— Task statement —
Once you have located the line containing "ATOM 107 C C ." in the material below, return it exactly along with each line after it through the line containing "ATOM 115 C C .".

— Source information —
_ _ _

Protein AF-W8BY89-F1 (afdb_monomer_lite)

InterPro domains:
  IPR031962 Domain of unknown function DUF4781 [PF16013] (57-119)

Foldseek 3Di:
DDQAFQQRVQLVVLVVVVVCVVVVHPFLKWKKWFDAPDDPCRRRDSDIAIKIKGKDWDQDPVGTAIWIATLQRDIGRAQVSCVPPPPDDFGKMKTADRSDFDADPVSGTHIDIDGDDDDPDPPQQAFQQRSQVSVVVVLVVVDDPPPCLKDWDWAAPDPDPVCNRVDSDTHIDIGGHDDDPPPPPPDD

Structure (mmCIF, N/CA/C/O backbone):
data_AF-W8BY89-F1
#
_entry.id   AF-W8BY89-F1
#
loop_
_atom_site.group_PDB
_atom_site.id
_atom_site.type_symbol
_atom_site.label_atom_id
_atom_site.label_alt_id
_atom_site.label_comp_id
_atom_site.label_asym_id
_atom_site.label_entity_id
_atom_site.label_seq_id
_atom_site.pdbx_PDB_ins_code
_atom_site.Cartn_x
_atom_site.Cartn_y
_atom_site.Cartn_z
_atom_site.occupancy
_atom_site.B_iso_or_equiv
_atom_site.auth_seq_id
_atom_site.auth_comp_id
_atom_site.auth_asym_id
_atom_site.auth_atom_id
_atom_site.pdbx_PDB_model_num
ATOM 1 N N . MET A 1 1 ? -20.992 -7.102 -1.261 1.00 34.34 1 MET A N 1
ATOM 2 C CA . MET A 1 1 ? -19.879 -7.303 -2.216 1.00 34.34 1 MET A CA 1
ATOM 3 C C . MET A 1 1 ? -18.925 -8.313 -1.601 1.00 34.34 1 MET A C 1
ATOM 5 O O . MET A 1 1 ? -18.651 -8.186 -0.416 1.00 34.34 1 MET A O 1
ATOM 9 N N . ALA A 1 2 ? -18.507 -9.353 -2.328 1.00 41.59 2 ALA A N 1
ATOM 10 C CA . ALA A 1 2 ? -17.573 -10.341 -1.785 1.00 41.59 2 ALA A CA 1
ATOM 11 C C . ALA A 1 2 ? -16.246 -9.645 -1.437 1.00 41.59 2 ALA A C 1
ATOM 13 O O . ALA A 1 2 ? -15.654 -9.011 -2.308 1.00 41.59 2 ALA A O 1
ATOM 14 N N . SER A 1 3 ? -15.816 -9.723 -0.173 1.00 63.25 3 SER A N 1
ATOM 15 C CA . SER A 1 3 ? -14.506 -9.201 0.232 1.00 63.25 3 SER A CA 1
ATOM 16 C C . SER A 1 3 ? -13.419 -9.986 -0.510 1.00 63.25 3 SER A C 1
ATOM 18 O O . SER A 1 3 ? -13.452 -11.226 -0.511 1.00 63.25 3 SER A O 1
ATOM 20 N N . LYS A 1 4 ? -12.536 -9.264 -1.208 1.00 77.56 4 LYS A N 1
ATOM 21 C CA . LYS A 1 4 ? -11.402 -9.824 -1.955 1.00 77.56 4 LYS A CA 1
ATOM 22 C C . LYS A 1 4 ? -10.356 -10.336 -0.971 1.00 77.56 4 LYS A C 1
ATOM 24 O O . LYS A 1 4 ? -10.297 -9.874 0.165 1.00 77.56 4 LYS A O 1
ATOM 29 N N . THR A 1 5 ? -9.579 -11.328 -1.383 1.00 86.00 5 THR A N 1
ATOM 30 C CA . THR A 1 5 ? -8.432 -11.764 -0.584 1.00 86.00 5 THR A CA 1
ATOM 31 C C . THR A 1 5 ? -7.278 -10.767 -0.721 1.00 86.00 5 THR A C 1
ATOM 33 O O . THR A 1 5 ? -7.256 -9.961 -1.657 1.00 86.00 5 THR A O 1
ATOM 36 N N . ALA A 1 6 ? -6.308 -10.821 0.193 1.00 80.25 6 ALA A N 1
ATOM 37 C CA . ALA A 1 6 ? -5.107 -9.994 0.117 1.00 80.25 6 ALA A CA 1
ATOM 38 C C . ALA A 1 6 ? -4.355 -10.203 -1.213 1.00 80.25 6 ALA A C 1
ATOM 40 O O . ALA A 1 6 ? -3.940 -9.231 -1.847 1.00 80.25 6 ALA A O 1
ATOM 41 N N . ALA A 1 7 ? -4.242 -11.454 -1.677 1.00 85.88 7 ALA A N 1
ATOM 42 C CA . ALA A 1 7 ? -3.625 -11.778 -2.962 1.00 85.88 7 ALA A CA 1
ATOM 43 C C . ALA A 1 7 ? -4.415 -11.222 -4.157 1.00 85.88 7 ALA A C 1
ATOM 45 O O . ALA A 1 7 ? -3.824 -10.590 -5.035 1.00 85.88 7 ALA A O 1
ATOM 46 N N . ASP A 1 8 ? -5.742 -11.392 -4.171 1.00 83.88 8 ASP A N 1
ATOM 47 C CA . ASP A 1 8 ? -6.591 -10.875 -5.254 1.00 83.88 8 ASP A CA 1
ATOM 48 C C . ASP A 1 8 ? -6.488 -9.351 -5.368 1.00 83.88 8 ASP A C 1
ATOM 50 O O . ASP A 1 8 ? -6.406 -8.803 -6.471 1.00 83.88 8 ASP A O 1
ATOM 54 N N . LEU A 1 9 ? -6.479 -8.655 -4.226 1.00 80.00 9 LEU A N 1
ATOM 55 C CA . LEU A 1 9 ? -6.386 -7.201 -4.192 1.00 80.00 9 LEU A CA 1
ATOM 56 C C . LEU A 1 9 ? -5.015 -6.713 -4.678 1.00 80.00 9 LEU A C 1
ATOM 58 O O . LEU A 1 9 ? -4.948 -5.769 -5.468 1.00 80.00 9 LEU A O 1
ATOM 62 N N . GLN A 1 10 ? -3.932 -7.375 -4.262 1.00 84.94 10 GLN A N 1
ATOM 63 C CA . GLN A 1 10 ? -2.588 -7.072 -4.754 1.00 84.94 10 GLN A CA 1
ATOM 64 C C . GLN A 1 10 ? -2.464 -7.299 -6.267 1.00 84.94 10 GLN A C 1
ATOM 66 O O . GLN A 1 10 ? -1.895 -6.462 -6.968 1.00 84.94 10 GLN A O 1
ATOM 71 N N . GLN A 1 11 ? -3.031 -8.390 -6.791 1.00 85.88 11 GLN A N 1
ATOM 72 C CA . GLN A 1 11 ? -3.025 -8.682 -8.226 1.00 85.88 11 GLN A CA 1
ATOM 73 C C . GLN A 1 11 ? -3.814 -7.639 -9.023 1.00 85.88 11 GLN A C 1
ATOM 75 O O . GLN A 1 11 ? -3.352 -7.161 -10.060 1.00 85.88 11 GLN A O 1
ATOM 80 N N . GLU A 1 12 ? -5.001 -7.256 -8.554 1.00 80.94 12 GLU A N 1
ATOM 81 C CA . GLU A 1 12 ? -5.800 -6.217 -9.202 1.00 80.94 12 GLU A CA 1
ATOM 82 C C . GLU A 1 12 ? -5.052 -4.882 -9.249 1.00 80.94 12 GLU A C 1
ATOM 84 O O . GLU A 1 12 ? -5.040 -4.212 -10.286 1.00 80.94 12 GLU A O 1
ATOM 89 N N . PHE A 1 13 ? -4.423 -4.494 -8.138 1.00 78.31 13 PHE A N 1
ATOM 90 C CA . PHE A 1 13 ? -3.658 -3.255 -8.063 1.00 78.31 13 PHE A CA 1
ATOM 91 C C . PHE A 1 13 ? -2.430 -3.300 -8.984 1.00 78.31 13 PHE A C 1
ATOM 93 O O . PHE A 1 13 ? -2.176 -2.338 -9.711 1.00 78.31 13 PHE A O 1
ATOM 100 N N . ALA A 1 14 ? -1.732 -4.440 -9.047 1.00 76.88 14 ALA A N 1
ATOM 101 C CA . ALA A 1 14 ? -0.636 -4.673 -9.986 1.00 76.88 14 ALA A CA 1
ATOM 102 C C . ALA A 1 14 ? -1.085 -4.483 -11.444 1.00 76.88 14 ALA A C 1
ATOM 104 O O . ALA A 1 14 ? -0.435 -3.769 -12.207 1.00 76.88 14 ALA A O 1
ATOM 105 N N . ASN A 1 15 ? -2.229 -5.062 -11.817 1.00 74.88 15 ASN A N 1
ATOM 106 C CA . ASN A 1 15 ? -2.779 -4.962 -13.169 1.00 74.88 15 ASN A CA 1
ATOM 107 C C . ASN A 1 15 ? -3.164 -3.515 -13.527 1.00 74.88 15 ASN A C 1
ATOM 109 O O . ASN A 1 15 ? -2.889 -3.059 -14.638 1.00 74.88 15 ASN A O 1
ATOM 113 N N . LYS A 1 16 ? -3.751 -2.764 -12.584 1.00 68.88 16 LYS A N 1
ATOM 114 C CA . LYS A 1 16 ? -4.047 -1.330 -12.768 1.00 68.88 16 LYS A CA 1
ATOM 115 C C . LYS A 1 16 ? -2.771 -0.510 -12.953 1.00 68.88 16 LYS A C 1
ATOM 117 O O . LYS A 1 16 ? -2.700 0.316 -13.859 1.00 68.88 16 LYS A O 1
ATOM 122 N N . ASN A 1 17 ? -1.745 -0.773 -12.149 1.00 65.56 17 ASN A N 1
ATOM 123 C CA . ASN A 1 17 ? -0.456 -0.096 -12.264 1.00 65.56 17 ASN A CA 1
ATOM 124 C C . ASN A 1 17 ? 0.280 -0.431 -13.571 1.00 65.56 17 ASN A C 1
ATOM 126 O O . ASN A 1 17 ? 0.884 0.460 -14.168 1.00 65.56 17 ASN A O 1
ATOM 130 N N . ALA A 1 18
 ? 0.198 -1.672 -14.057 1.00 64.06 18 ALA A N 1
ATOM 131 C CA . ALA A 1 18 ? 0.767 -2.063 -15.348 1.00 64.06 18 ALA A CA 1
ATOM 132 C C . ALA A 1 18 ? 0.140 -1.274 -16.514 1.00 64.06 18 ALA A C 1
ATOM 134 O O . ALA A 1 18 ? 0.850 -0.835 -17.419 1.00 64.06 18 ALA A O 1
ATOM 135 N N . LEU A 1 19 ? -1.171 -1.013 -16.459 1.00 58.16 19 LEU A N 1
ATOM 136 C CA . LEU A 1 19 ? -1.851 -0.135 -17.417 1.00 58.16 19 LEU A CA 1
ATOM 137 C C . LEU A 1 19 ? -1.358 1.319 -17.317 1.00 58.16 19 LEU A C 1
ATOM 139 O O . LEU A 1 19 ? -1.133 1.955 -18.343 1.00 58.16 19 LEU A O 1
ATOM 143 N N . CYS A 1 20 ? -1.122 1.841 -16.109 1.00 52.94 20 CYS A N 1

_ _ _

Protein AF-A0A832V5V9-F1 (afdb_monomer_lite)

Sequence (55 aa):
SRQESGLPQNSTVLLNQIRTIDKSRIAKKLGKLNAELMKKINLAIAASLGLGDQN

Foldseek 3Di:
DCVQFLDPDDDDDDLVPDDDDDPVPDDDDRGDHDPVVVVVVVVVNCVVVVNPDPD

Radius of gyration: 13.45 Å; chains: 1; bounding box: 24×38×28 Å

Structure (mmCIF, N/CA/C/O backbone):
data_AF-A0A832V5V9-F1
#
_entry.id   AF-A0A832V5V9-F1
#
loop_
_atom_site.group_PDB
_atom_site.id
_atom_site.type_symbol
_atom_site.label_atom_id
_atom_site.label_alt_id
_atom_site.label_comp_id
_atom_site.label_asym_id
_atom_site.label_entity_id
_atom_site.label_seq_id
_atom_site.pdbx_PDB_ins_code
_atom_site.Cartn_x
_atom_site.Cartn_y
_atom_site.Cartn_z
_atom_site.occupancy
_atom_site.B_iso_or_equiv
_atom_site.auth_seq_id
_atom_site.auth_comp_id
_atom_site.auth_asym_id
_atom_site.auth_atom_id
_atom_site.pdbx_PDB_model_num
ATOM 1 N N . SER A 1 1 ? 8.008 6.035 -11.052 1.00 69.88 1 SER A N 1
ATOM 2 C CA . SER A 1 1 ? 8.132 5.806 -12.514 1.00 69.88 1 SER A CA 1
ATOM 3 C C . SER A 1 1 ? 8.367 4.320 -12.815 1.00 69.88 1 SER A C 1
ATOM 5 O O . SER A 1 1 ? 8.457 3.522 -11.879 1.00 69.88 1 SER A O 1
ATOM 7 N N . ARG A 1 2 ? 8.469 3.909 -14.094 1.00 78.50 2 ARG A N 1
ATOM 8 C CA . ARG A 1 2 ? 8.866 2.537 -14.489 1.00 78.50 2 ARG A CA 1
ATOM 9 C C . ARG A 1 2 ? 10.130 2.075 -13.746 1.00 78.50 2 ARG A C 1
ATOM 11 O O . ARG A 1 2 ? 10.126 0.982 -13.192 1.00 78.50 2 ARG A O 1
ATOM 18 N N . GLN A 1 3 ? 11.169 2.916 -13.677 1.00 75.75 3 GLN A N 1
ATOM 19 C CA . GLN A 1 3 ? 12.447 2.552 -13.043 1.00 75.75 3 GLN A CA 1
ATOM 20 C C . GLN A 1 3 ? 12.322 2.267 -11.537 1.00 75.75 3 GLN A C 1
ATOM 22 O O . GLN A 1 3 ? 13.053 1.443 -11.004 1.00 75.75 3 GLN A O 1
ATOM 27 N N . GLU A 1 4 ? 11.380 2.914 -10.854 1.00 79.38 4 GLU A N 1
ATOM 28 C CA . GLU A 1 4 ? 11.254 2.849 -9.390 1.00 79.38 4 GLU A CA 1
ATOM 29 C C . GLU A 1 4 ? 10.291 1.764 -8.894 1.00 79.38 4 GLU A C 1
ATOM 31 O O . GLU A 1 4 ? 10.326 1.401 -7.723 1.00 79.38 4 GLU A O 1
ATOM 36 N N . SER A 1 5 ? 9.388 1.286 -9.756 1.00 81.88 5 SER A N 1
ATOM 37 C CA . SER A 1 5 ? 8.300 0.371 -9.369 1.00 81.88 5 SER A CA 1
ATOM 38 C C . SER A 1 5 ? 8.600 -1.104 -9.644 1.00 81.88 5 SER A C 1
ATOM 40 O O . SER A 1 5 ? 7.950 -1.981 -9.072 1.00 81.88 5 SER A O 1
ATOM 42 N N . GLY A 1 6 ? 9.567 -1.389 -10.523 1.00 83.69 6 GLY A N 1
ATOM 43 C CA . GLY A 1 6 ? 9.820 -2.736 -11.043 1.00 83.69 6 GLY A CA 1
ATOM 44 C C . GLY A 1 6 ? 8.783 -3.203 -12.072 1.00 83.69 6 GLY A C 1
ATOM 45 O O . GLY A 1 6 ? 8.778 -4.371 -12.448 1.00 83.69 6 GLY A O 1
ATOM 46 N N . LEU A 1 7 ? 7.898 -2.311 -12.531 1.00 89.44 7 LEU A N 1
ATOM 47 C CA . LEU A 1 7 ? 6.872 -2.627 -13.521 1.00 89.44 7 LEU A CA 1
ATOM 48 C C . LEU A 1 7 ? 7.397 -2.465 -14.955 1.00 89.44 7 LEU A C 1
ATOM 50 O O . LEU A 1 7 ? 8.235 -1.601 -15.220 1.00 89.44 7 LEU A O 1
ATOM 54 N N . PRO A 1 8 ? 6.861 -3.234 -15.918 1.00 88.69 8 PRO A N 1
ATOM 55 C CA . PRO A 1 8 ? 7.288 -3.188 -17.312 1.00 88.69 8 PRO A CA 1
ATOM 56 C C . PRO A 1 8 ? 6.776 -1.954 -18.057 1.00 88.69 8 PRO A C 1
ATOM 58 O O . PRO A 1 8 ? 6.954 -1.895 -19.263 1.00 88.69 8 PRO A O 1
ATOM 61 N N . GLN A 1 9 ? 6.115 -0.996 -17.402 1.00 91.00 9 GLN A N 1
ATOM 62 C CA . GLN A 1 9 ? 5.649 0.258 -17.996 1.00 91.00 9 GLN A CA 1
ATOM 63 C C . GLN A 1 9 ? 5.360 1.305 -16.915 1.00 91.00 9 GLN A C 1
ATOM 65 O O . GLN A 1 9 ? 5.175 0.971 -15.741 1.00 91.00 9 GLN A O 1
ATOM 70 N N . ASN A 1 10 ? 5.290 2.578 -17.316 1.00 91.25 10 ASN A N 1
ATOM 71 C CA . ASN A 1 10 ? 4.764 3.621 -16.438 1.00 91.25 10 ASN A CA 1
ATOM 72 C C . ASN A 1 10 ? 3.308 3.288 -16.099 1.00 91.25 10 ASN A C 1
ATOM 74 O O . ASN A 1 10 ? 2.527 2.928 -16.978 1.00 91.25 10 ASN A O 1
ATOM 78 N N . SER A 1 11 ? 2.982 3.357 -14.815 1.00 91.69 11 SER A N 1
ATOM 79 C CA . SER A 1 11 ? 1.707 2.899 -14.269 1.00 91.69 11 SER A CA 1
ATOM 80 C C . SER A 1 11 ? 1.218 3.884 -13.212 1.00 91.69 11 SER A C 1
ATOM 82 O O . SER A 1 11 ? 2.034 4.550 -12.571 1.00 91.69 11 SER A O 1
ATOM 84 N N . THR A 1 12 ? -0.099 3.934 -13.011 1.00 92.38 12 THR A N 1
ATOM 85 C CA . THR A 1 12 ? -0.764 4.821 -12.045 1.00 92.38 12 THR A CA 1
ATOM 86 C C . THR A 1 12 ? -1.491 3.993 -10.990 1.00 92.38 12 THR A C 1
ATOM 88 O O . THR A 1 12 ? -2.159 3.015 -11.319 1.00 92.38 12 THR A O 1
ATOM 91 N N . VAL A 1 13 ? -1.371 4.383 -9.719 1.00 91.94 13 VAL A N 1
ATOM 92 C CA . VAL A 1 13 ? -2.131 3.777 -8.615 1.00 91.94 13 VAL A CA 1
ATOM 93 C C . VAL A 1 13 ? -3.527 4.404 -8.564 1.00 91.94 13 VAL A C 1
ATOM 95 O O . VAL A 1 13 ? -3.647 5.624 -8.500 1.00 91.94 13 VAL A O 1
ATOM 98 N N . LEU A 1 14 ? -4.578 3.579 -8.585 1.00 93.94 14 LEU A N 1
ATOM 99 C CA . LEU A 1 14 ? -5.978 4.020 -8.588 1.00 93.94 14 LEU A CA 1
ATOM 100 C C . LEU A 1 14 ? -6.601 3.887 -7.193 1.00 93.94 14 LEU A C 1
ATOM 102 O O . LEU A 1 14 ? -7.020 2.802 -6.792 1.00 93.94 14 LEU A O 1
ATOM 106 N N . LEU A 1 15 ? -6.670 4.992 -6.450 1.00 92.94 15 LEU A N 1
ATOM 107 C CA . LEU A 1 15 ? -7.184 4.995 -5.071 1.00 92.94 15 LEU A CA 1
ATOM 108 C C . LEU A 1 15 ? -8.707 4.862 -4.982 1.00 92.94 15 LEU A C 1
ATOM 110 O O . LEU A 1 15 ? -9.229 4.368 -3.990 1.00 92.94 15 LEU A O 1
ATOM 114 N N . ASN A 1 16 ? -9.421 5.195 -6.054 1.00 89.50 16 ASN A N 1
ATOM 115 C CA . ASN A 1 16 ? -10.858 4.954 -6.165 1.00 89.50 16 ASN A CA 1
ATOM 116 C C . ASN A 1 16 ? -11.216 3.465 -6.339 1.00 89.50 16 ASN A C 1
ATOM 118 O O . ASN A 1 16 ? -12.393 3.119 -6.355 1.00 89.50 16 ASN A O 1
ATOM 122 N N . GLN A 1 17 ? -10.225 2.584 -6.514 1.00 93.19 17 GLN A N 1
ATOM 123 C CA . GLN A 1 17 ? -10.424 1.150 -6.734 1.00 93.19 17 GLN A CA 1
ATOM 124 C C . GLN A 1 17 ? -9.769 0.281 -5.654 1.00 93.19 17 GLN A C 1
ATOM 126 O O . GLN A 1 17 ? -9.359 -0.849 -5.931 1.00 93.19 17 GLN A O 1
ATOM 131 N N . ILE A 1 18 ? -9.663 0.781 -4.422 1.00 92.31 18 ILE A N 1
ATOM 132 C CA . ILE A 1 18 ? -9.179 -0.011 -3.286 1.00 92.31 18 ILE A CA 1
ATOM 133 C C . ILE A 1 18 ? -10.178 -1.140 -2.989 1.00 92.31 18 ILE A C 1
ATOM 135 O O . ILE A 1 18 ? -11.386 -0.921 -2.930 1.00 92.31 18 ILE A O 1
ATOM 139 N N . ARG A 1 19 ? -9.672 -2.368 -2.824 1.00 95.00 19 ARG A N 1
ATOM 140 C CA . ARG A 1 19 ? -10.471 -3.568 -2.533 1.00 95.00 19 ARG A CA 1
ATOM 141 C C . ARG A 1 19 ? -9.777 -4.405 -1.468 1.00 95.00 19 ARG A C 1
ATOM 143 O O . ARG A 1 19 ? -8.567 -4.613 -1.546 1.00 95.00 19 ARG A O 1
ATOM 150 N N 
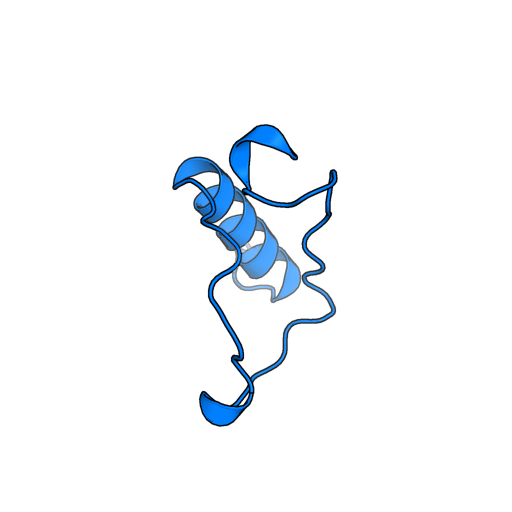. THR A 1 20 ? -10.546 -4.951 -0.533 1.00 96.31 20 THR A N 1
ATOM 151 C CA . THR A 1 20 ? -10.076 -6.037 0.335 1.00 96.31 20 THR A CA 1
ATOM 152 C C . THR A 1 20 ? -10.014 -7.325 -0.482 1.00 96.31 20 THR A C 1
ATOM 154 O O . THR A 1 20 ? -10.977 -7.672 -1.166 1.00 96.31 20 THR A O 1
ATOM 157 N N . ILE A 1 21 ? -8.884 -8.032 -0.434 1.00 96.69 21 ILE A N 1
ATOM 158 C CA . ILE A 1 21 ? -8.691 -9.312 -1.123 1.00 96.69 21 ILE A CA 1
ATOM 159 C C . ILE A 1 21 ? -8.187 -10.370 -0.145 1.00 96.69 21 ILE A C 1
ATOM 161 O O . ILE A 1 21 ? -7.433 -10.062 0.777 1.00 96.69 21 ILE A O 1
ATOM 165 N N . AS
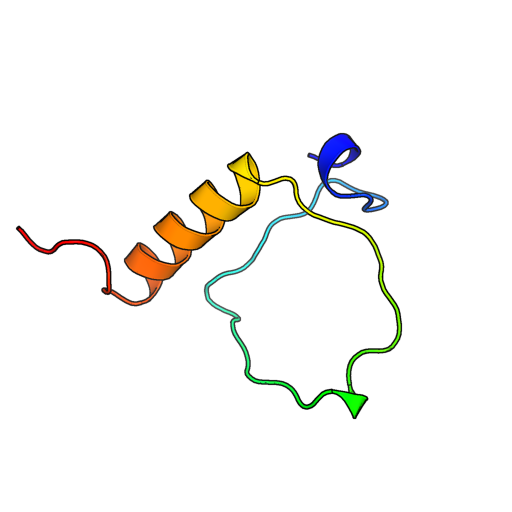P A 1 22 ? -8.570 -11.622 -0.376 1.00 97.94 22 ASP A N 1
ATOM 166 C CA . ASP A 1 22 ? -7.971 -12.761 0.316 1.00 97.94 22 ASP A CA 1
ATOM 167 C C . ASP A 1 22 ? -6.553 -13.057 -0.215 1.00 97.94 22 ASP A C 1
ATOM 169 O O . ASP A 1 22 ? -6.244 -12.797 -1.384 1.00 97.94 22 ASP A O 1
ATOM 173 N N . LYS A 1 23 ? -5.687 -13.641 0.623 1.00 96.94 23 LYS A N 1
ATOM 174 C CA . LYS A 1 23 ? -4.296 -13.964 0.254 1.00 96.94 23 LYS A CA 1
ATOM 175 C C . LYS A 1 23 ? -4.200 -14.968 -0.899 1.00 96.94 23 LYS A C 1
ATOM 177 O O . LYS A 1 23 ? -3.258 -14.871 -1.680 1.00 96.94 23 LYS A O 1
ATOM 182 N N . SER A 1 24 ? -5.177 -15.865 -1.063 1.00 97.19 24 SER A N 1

_ _ _

— Exercise result —
ATOM 107 C C . ASN A 1 15 ? -3.164 -3.515 -13.527 1.00 74.88 15 ASN A C 1
ATOM 109 O O . ASN A 1 15 ? -2.889 -3.059 -14.638 1.00 74.88 15 ASN A O 1
ATOM 113 N N . LYS A 1 16 ? -3.751 -2.764 -12.584 1.00 68.88 16 LYS A N 1
ATOM 114 C CA . LYS A 1 16 ? -4.047 -1.330 -12.768 1.00 68.88 16 LYS A CA 1
ATOM 115 C C . LYS A 1 16 ? -2.771 -0.510 -12.953 1.00 68.88 16 LYS A C 1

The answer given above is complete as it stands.